No, cooling off period is still 6 months.

Onle SC has the power to waive it off or reduce it.................a futile execise indeed

498 A fighter (Advocate)     29 September 2012

Radhika seems to be complicated in decision she is not able to decide either live with husband or go for divorce, it may be possible after some time or after filing the case she changed her mind and start living with husband .
 so just mediation is good for her and her husband better they live apart from each othere some time and then discuss with each other calmly.

radhika (housewife)     30 September 2012

hi Andz.... i have not filed any complaint against my husband, because i  expected  things will be fine one day .. and my husband will understand my love.... ut its been 9 months i m away from my husband, he has filed an RCR... but from the last 4 months there is no Judge is appointed in Gujarat family court.... till date he has not called me once, no message, no emails... ev ery day i wait for him... but no point... as i remember all those mental toture tht he has given me.... and today what i m going throuhg a bd truma... how can i live with tht pperson.. who doesnt know what is right and worng... and i know he is just following his father's ideas.... he has filed an RCR not to stay with me but to torture me and my family.........
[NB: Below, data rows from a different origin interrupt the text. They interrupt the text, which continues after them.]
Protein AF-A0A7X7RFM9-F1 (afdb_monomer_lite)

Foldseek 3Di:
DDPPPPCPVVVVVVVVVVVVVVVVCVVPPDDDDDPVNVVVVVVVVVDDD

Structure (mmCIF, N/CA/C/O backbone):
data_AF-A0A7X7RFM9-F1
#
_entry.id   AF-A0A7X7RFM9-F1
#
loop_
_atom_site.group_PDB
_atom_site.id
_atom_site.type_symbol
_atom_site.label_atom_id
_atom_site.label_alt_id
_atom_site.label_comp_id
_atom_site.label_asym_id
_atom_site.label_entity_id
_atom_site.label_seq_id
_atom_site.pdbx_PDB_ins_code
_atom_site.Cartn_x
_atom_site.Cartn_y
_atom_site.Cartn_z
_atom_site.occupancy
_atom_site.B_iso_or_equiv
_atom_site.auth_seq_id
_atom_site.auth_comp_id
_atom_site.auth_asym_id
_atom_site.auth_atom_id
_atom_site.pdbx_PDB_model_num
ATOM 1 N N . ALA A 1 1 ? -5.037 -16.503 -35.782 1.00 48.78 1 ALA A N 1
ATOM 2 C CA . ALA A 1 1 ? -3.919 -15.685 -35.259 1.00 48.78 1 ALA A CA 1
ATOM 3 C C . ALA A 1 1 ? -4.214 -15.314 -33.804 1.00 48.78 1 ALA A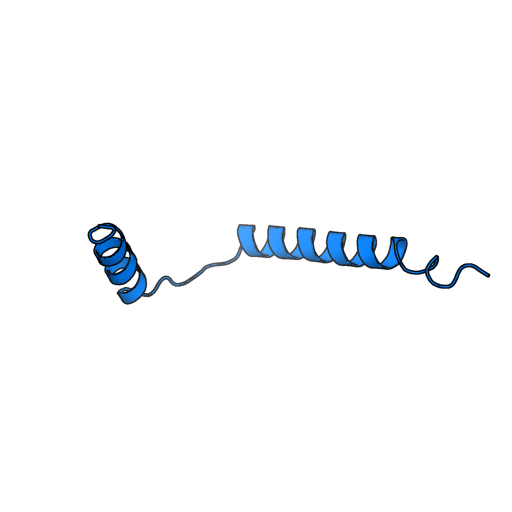 C 1
ATOM 5 O O . ALA A 1 1 ? -5.357 -14.992 -33.508 1.00 48.78 1 ALA A O 1
ATOM 6 N N . LYS A 1 2 ? -3.253 -15.452 -32.878 1.00 47.94 2 LYS A N 1
ATOM 7 C CA . LYS A 1 2 ? -3.466 -15.236 -31.429 1.00 47.94 2 LYS A CA 1
ATOM 8 C C . LYS A 1 2 ? -3.895 -13.786 -31.149 1.00 47.94 2 LYS A C 1
ATOM 10 O O . LYS A 1 2 ? -3.075 -12.885 -31.249 1.00 47.94 2 LYS A O 1
ATOM 15 N N . LEU A 1 3 ? -5.154 -13.581 -30.759 1.00 61.62 3 LEU A N 1
ATOM 16 C CA . LEU A 1 3 ? -5.744 -12.257 -30.517 1.00 61.62 3 LEU A CA 1
ATOM 17 C C . LEU A 1 3 ? -5.573 -11.696 -29.091 1.00 61.62 3 LEU A C 1
ATOM 19 O O . LEU A 1 3 ? -6.054 -10.605 -28.834 1.00 61.62 3 LEU A O 1
ATOM 23 N N . TYR A 1 4 ? -4.859 -12.350 -28.164 1.00 60.62 4 TYR A N 1
ATOM 24 C CA . TYR A 1 4 ? -4.704 -11.826 -26.786 1.00 60.62 4 TYR A CA 1
ATOM 25 C C . TYR A 1 4 ? -3.309 -12.041 -26.171 1.00 60.62 4 TYR A C 1
ATOM 27 O O . TYR A 1 4 ? -3.157 -12.167 -24.959 1.00 60.62 4 TYR A O 1
ATOM 35 N N . GLY A 1 5 ? -2.262 -12.100 -26.999 1.00 62.00 5 GLY A N 1
ATOM 36 C CA . GLY A 1 5 ? -0.901 -12.443 -26.555 1.00 62.00 5 GLY A CA 1
ATOM 37 C C . GLY A 1 5 ? -0.020 -11.282 -26.073 1.00 62.00 5 GLY A C 1
ATOM 38 O O . GLY A 1 5 ? 1.113 -11.528 -25.680 1.00 62.00 5 GLY A O 1
ATOM 39 N N . GLY A 1 6 ? -0.492 -10.032 -26.126 1.00 65.88 6 GLY A N 1
ATOM 40 C CA . GLY A 1 6 ? 0.372 -8.851 -25.957 1.00 65.88 6 GLY A CA 1
ATOM 41 C C . GLY A 1 6 ? 0.374 -8.203 -24.571 1.00 65.88 6 GLY A C 1
ATOM 42 O O . GLY A 1 6 ? 1.216 -7.354 -24.296 1.00 65.88 6 GLY A O 1
ATOM 43 N N . ASP A 1 7 ? -0.559 -8.572 -23.689 1.00 69.88 7 ASP A N 1
ATOM 44 C CA . ASP A 1 7 ? -0.903 -7.717 -22.543 1.00 69.88 7 ASP A CA 1
ATOM 45 C C . ASP A 1 7 ? -0.576 -8.321 -21.163 1.00 69.88 7 ASP A C 1
ATOM 47 O O . ASP A 1 7 ? -0.766 -7.703 -20.117 1.00 69.88 7 ASP A O 1
ATOM 51 N N . VAL A 1 8 ? -0.021 -9.535 -21.120 1.00 81.75 8 VAL A N 1
ATOM 52 C CA . VAL A 1 8 ? 0.343 -10.183 -19.846 1.00 81.75 8 VAL A CA 1
ATOM 53 C C . VAL A 1 8 ? 1.504 -9.446 -19.178 1.00 81.75 8 VAL A C 1
ATOM 55 O O . VAL A 1 8 ? 1.426 -9.107 -17.997 1.00 81.75 8 VAL A O 1
ATOM 58 N N . THR A 1 9 ? 2.548 -9.116 -19.940 1.00 84.50 9 THR A N 1
ATOM 59 C CA . THR A 1 9 ? 3.720 -8.386 -19.435 1.00 84.50 9 THR A CA 1
ATOM 60 C C . THR A 1 9 ? 3.345 -6.989 -18.939 1.00 84.50 9 THR A C 1
ATOM 62 O O . THR A 1 9 ? 3.806 -6.545 -17.884 1.00 84.50 9 THR A O 1
ATOM 65 N N . ARG A 1 10 ? 2.454 -6.290 -19.657 1.00 87.81 10 ARG A N 1
ATOM 66 C CA . ARG A 1 10 ? 1.963 -4.966 -19.251 1.00 87.81 10 ARG A CA 1
ATOM 67 C C . ARG A 1 10 ? 1.091 -5.068 -17.998 1.00 87.81 10 ARG A C 1
ATOM 69 O O . ARG A 1 10 ? 1.324 -4.309 -17.056 1.00 87.81 10 ARG A O 1
ATOM 76 N N . LYS A 1 11 ? 0.179 -6.045 -17.923 1.00 89.38 11 LYS A N 1
ATOM 77 C CA . LYS A 1 11 ? -0.619 -6.326 -16.716 1.00 89.38 11 LYS A CA 1
ATOM 78 C C . LYS A 1 11 ? 0.266 -6.610 -15.499 1.00 89.38 11 LYS A C 1
ATOM 80 O O . LYS A 1 11 ? 0.057 -6.013 -14.445 1.00 89.38 11 LYS A O 1
ATOM 85 N N . GLN A 1 12 ? 1.294 -7.446 -15.643 1.00 91.25 12 GLN A N 1
ATOM 86 C CA . GLN A 1 12 ? 2.244 -7.734 -14.562 1.00 91.25 12 GLN A CA 1
ATOM 87 C C . GLN A 1 12 ? 2.997 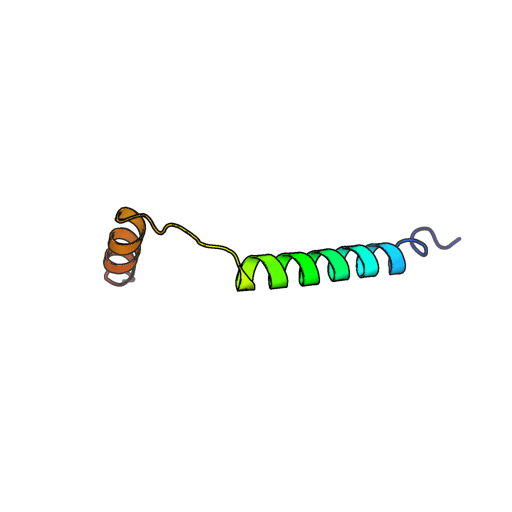-6.476 -14.105 1.00 91.25 12 GLN A C 1
ATOM 89 O O . GLN A 1 12 ? 3.100 -6.224 -12.903 1.00 91.25 12 GLN A O 1
ATOM 94 N N . LYS A 1 13 ? 3.463 -5.638 -15.042 1.00 92.56 13 LYS A N 1
ATOM 95 C CA . LYS A 1 13 ? 4.141 -4.370 -14.724 1.00 92.56 13 LYS A CA 1
ATOM 96 C C . LYS A 1 13 ? 3.235 -3.407 -13.948 1.00 92.56 13 LYS A C 1
ATOM 98 O O . LYS A 1 13 ? 3.700 -2.767 -13.006 1.00 92.56 13 LYS A O 1
ATOM 103 N N . VAL A 1 14 ? 1.954 -3.316 -14.310 1.00 94.31 14 VAL A N 1
ATOM 104 C CA . VAL A 1 14 ? 0.966 -2.486 -13.597 1.00 94.31 14 VAL A CA 1
ATOM 105 C C . VAL A 1 14 ? 0.725 -3.014 -12.185 1.00 94.31 14 VAL A C 1
ATOM 107 O O . VAL A 1 14 ? 0.814 -2.248 -11.226 1.00 94.31 14 VAL A O 1
ATOM 110 N N . LEU A 1 15 ? 0.491 -4.319 -12.036 1.00 94.50 15 LEU A N 1
ATOM 111 C CA . LEU A 1 15 ? 0.253 -4.939 -10.730 1.00 94.50 15 LEU A CA 1
ATOM 112 C C . LEU A 1 15 ? 1.460 -4.794 -9.794 1.00 94.50 15 LEU A C 1
ATOM 114 O O . LEU A 1 15 ? 1.281 -4.509 -8.610 1.00 94.50 15 LEU A O 1
ATOM 118 N N . LYS A 1 16 ? 2.686 -4.917 -10.321 1.00 95.12 16 LYS A N 1
ATOM 119 C CA . LYS A 1 16 ? 3.915 -4.700 -9.545 1.00 95.12 16 LYS A CA 1
ATOM 120 C C . LYS A 1 16 ? 3.988 -3.270 -9.000 1.00 95.12 16 LYS A C 1
ATOM 122 O O . LYS A 1 16 ? 4.152 -3.091 -7.796 1.00 95.12 16 LYS A O 1
ATOM 127 N N . LYS A 1 17 ? 3.749 -2.266 -9.853 1.00 95.94 17 LYS A N 1
ATOM 128 C CA . LYS A 1 17 ? 3.715 -0.850 -9.444 1.00 95.94 17 LYS A CA 1
ATOM 129 C C . LYS A 1 17 ? 2.625 -0.565 -8.410 1.00 95.94 17 LYS A C 1
ATOM 131 O O . LYS A 1 17 ? 2.869 0.145 -7.440 1.00 95.94 17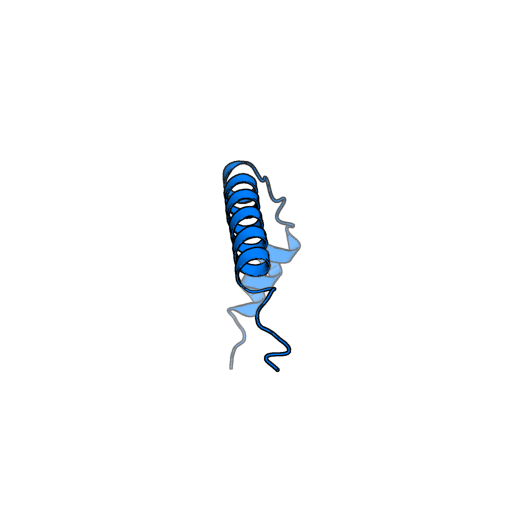 LYS A O 1
ATOM 136 N N . GLN A 1 18 ? 1.431 -1.134 -8.585 1.00 96.06 18 GLN A N 1
ATOM 137 C CA . GLN A 1 18 ? 0.342 -0.986 -7.615 1.00 96.06 18 GLN A CA 1
ATOM 138 C C . GLN A 1 18 ? 0.695 -1.609 -6.261 1.00 96.06 18 GLN A C 1
ATOM 140 O O . GLN A 1 18 ? 0.408 -1.014 -5.224 1.00 96.06 18 GLN A O 1
ATOM 145 N N . LYS A 1 19 ? 1.330 -2.788 -6.254 1.00 96.00 19 LYS A N 1
ATOM 146 C CA . LYS A 1 19 ? 1.757 -3.465 -5.023 1.00 96.00 19 LYS A CA 1
ATOM 147 C C . LYS A 1 19 ? 2.804 -2.645 -4.268 1.00 96.00 19 LYS A C 1
ATOM 149 O O . LYS A 1 19 ? 2.670 -2.466 -3.061 1.00 96.00 19 LYS A O 1
ATOM 154 N N . GLU A 1 20 ? 3.800 -2.118 -4.973 1.00 96.00 20 GLU A N 1
ATOM 155 C CA . GLU A 1 20 ? 4.834 -1.243 -4.401 1.00 96.00 20 GLU A CA 1
ATOM 156 C C . GLU A 1 20 ? 4.230 0.060 -3.855 1.00 96.00 20 GLU A C 1
ATOM 158 O O . GLU A 1 20 ? 4.491 0.428 -2.710 1.00 96.00 20 GLU A O 1
ATOM 163 N N . GLY A 1 21 ? 3.342 0.704 -4.621 1.00 95.44 21 GLY A N 1
ATOM 164 C CA . GLY A 1 21 ? 2.629 1.907 -4.183 1.00 95.44 21 GLY A CA 1
ATOM 165 C C . GLY A 1 21 ? 1.773 1.668 -2.937 1.00 95.44 21 GLY A C 1
ATOM 166 O O . GLY A 1 21 ? 1.842 2.442 -1.985 1.00 95.44 21 GLY A O 1
ATOM 167 N N . LYS A 1 22 ? 1.024 0.558 -2.888 1.00 94.44 22 LYS A N 1
ATOM 168 C CA . LYS A 1 22 ? 0.239 0.168 -1.704 1.00 94.44 22 LYS A CA 1
ATOM 169 C C . LYS A 1 22 ? 1.117 -0.139 -0.493 1.00 94.44 22 LYS A C 1
ATOM 171 O O . LYS A 1 22 ? 0.747 0.242 0.613 1.00 94.44 22 LYS A O 1
ATOM 176 N N . LYS A 1 23 ? 2.271 -0.788 -0.682 1.00 93.38 23 LYS A N 1
ATOM 177 C CA . LYS A 1 23 ? 3.222 -1.050 0.409 1.00 93.38 23 LYS A CA 1
ATOM 178 C C . LYS A 1 23 ? 3.708 0.263 1.026 1.00 93.38 23 LYS A C 1
ATOM 180 O O . LYS A 1 23 ? 3.609 0.430 2.235 1.00 93.38 23 LYS A O 1
ATOM 185 N N . ARG A 1 24 ? 4.104 1.224 0.188 1.00 92.25 24 ARG A N 1
ATOM 186 C CA . ARG A 1 24 ? 4.518 2.559 0.637 1.00 92.25 24 ARG A CA 1
ATOM 187 C C . ARG A 1 24 ? 3.388 3.311 1.346 1.00 92.25 24 ARG A C 1
ATOM 189 O O . ARG A 1 24 ? 3.611 3.892 2.400 1.00 92.25 24 ARG A O 1
ATOM 196 N N . MET A 1 25 ? 2.164 3.273 0.813 1.00 91.69 25 MET A N 1
ATOM 197 C CA . MET A 1 25 ? 1.008 3.888 1.482 1.00 91.69 25 MET A CA 1
ATOM 198 C C . MET A 1 25 ? 0.702 3.240 2.836 1.00 91.69 25 MET A C 1
ATOM 200 O O . MET A 1 25 ? 0.234 3.927 3.728 1.00 91.69 25 MET A O 1
ATOM 204 N N . LYS A 1 26 ? 0.981 1.945 3.016 1.00 88.31 26 LYS A N 1
ATOM 205 C CA . LYS A 1 26 ? 0.824 1.271 4.311 1.00 88.31 26 LYS A CA 1
ATOM 206 C C . LYS A 1 26 ? 1.915 1.661 5.315 1.00 88.31 26 LYS A C 1
ATOM 208 O O . LYS A 1 26 ? 1.627 1.736 6.499 1.00 88.31 26 LYS A O 1
ATOM 213 N N . GLU A 1 27 ? 3.144 1.883 4.850 1.00 88.12 27 GLU A N 1
ATOM 214 C CA . GLU A 1 27 ? 4.278 2.283 5.701 1.00 88.12 27 GLU A CA 1
ATOM 215 C C . GLU A 1 27 ? 4.136 3.719 6.230 1.00 88.12 27 GLU A C 1
ATOM 217 O O . GLU A 1 27 ? 4.496 3.978 7.373 1.00 88.12 27 GLU A O 1
ATOM 222 N N . PHE A 1 28 ? 3.594 4.639 5.423 1.00 86.19 28 PHE A N 1
ATOM 223 C CA . PHE A 1 28 ? 3.537 6.072 5.761 1.00 86.19 28 PHE A CA 1
ATOM 224 C C . 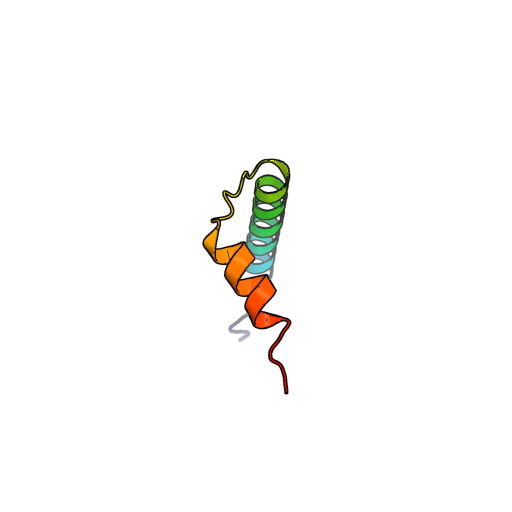PHE A 1 28 ? 2.121 6.643 5.920 1.00 86.19 28 PHE A C 1
ATOM 226 O O . PHE A 1 28 ? 1.963 7.794 6.322 1.00 86.19 28 PHE A O 1
ATOM 233 N N . GLY A 1 29 ? 1.083 5.893 5.556 1.00 84.31 29 GLY A N 1
ATOM 234 C CA . GLY A 1 29 ? -0.293 6.378 5.575 1.00 84.31 29 GLY A CA 1
ATOM 235 C C . GLY A 1 29 ? -0.844 6.458 6.991 1.00 84.31 29 GLY A C 1
ATOM 236 O O . GLY A 1 29 ? -0.952 5.448 7.679 1.00 84.31 29 GLY A O 1
ATOM 237 N N . SER A 1 30 ? -1.255 7.656 7.398 1.00 81.50 30 SER A N 1
ATOM 238 C CA . SER A 1 30 ? -2.108 7.846 8.568 1.00 81.50 30 SER A CA 1
ATOM 239 C C . SER A 1 30 ? -3.568 7.765 8.131 1.00 81.50 30 SER A C 1
ATOM 241 O O . SER A 1 30 ? -3.974 8.446 7.187 1.00 81.50 30 SER A O 1
ATOM 243 N N . VAL A 1 31 ? -4.357 6.917 8.790 1.00 83.94 31 VAL A N 1
ATOM 244 C CA . VAL A 1 31 ? -5.806 6.836 8.579 1.00 83.94 31 VAL A CA 1
ATOM 245 C C . VAL A 1 31 ? -6.485 7.332 9.844 1.00 83.94 31 VAL A C 1
ATOM 247 O O . VAL A 1 31 ? -6.260 6.796 10.926 1.00 83.94 31 VAL A O 1
ATOM 250 N N . ASN A 1 32 ? -7.326 8.353 9.701 1.00 85.31 32 ASN A N 1
ATOM 251 C CA . ASN A 1 32 ? -8.164 8.824 10.793 1.00 85.31 32 ASN A CA 1
ATOM 252 C C . ASN A 1 32 ? -9.374 7.892 10.934 1.00 85.31 32 ASN A C 1
ATOM 254 O O . ASN A 1 32 ? -10.170 7.773 9.999 1.00 85.31 32 ASN A O 1
ATOM 258 N N . VAL A 1 33 ? -9.505 7.218 12.077 1.00 85.94 33 VAL A N 1
ATOM 259 C CA . VAL A 1 33 ? -10.637 6.324 12.349 1.00 85.94 33 VAL A CA 1
ATOM 260 C C . VAL A 1 33 ? -11.727 7.121 13.069 1.00 85.94 33 VAL A C 1
ATOM 262 O O . VAL A 1 33 ? -11.496 7.580 14.188 1.00 85.94 33 VAL A O 1
ATOM 265 N N . PRO A 1 34 ? -12.919 7.299 12.469 1.00 88.69 34 PRO A N 1
ATOM 266 C CA . PRO A 1 34 ? -13.990 8.049 13.109 1.00 88.69 34 PRO A CA 1
ATOM 267 C C . PRO A 1 34 ? -14.567 7.279 14.304 1.00 88.69 34 PRO A C 1
ATOM 269 O O . PRO A 1 34 ? -14.674 6.053 14.284 1.00 88.69 34 PRO A O 1
ATOM 272 N N . GLN A 1 35 ? -15.023 8.002 15.329 1.00 83.44 35 GLN A N 1
ATOM 273 C CA . GLN A 1 35 ? -15.603 7.415 16.546 1.00 83.44 35 GLN A CA 1
ATOM 274 C C . GLN A 1 35 ? -16.826 6.523 16.265 1.00 83.44 35 GLN A C 1
ATOM 276 O O . GLN A 1 35 ? -17.033 5.505 16.925 1.00 83.44 35 GLN A O 1
ATOM 281 N N . SER A 1 36 ? -17.609 6.861 15.237 1.00 85.06 36 SER A N 1
ATOM 282 C CA . SER A 1 36 ? -18.750 6.063 14.781 1.00 85.06 36 SER A CA 1
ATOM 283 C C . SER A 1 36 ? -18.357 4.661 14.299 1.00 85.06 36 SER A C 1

i wish god give me power for some time.. i will surely kill those A**holes........... i hvae been punised where  i am at no fault... they just want money from my parents.. ans wht told tht we have just got u to our hosue so tht u can earn money for us.... and lot more..... on the other hand.... my husband use to spy on me.... i was not allowed to talk to anyone.... if my collegue calls me.. he use to object so i have to keep my phone switched off.... in a private compmay there is no fixed trime like GOvt job... if i get late by 15, 20 mitnues.. he ue to doubt on me and abuses me.... lot more... its endless..... 2 yrs i tried... to save my marriage... one day i reached to a stage tht i slit my hand... but unfortunately saved.... the pain i m going throuhg ... i know it....

4WhatIsRight (partner)     01 October 2012

dear rajeev with new ruling 6 months is minimum.

for radhika all i have to say is make up your mind and be firm.

if no mediation and or counselling helps than it is better to call it a day.a good divorce is better than a bad marriage.

otherwise you will be living in a burning hell 24x7.